» **Task prompt**:
All lines of the entries with "glucopyranose" in them must be listed.

» **Record excerpts**:
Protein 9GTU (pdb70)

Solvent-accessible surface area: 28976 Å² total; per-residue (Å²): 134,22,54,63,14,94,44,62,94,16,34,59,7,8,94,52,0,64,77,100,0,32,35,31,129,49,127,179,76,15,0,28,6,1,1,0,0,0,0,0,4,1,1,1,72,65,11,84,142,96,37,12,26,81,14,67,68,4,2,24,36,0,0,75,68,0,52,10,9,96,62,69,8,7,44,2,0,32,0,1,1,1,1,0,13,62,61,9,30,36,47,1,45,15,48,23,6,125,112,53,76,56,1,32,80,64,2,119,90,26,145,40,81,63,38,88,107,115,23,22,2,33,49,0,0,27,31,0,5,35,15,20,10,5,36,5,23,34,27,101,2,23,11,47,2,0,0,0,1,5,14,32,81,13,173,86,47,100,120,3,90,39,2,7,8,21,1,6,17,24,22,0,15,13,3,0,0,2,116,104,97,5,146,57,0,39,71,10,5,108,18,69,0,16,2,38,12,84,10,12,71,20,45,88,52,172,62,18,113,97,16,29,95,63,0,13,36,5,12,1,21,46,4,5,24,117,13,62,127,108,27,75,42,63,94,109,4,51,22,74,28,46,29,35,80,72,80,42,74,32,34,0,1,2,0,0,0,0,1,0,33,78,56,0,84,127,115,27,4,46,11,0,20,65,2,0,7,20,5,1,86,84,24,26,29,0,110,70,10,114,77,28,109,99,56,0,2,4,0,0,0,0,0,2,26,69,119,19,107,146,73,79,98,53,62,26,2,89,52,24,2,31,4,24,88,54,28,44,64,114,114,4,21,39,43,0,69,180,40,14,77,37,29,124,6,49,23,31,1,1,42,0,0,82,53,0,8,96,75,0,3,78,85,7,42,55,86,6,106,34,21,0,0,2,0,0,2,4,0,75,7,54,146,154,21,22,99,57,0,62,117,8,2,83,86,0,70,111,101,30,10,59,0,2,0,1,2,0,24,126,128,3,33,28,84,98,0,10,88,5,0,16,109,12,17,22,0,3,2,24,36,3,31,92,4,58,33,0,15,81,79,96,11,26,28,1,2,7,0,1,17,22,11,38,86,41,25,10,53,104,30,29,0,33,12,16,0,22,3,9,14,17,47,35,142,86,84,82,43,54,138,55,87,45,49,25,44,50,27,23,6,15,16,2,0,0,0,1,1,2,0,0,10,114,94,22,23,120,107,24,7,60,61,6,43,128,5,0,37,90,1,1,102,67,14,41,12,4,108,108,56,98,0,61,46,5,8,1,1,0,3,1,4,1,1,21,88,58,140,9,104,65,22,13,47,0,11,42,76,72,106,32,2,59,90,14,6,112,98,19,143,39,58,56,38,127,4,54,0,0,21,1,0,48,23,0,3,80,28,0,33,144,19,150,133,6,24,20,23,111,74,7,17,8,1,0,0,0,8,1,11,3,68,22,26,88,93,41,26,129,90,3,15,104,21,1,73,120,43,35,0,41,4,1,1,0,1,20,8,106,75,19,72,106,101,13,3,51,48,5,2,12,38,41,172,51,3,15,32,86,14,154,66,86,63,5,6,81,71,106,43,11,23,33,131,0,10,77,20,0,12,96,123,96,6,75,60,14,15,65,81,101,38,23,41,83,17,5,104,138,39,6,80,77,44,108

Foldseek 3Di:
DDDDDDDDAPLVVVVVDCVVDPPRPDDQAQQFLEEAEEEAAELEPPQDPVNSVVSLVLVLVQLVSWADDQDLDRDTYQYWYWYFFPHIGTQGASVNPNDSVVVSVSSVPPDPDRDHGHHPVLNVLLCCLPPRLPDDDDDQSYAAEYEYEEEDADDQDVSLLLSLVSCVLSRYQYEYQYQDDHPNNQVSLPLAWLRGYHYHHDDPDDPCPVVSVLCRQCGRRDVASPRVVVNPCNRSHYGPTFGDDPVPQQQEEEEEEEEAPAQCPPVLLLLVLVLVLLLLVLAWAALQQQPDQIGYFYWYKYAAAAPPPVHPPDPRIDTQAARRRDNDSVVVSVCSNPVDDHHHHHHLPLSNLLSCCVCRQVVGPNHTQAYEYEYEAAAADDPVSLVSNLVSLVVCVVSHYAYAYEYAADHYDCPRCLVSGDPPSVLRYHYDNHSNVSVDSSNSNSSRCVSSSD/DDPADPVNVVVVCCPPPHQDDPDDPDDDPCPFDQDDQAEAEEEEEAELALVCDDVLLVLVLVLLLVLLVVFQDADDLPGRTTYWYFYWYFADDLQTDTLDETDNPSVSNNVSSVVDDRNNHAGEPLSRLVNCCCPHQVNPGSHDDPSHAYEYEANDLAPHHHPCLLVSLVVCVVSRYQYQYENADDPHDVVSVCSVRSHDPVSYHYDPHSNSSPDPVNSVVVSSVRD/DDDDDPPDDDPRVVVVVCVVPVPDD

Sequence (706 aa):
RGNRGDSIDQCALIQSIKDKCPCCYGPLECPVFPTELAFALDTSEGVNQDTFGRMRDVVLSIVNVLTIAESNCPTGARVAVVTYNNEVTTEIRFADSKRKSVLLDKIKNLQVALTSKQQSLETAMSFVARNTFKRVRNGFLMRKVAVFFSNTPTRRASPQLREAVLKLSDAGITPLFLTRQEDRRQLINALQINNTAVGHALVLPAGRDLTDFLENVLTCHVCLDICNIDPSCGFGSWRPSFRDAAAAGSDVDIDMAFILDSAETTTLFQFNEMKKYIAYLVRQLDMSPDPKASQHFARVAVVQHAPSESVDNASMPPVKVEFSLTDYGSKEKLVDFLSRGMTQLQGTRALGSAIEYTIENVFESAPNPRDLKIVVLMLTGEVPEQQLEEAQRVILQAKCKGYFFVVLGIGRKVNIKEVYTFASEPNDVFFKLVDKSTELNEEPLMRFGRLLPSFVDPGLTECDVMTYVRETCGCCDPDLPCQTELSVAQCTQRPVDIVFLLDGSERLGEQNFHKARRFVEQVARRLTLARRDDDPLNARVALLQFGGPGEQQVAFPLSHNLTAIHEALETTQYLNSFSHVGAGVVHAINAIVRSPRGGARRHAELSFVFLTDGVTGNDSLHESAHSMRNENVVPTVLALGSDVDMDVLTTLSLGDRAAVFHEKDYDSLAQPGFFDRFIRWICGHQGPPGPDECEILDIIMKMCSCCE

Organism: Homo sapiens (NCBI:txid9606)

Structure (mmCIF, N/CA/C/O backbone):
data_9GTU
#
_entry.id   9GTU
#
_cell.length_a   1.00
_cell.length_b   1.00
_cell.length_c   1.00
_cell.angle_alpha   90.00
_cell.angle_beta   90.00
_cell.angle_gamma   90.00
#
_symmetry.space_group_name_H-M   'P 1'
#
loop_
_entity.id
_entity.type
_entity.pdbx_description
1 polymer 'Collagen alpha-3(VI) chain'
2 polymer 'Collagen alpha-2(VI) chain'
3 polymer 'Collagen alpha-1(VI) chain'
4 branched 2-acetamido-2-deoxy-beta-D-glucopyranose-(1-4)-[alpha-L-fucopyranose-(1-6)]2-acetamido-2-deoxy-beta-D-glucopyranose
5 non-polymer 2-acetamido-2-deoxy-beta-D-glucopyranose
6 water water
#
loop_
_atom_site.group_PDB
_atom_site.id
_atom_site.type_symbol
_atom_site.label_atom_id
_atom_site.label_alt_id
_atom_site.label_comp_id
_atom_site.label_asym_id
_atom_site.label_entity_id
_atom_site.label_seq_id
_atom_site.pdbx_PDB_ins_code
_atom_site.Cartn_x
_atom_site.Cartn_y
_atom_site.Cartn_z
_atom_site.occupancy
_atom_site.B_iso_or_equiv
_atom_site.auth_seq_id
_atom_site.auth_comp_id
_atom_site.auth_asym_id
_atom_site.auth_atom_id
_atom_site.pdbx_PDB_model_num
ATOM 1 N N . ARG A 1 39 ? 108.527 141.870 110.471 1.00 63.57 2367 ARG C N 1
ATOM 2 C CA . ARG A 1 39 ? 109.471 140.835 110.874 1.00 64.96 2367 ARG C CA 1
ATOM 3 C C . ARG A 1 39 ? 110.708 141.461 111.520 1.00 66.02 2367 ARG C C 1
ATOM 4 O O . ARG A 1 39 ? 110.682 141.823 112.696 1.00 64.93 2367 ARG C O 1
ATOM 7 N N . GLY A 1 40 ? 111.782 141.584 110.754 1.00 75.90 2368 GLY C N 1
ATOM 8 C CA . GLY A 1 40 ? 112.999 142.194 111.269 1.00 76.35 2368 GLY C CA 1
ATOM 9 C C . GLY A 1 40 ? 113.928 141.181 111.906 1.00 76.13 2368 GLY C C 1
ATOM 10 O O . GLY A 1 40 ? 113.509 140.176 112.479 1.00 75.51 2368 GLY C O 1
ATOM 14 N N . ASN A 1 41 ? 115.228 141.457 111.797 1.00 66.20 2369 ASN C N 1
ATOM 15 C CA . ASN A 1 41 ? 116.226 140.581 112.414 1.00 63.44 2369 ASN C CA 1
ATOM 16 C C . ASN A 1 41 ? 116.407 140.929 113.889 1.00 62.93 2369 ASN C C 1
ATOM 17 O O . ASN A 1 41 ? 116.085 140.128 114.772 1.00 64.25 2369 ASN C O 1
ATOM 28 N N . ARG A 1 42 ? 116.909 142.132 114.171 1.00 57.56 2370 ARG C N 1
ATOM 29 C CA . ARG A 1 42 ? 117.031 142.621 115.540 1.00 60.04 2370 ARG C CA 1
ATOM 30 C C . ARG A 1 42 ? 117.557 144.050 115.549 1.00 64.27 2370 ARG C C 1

» **Final answer**:
4 branched 2-acetamido-2-deoxy-beta-D-glucopyranose-(1-4)-[alpha-L-fucopyranose-(1-6)]2-acetamido-2-deoxy-beta-D-glucopyranose
5 non-polymer 2-acetamido-2-deoxy-beta-D-glucopyranose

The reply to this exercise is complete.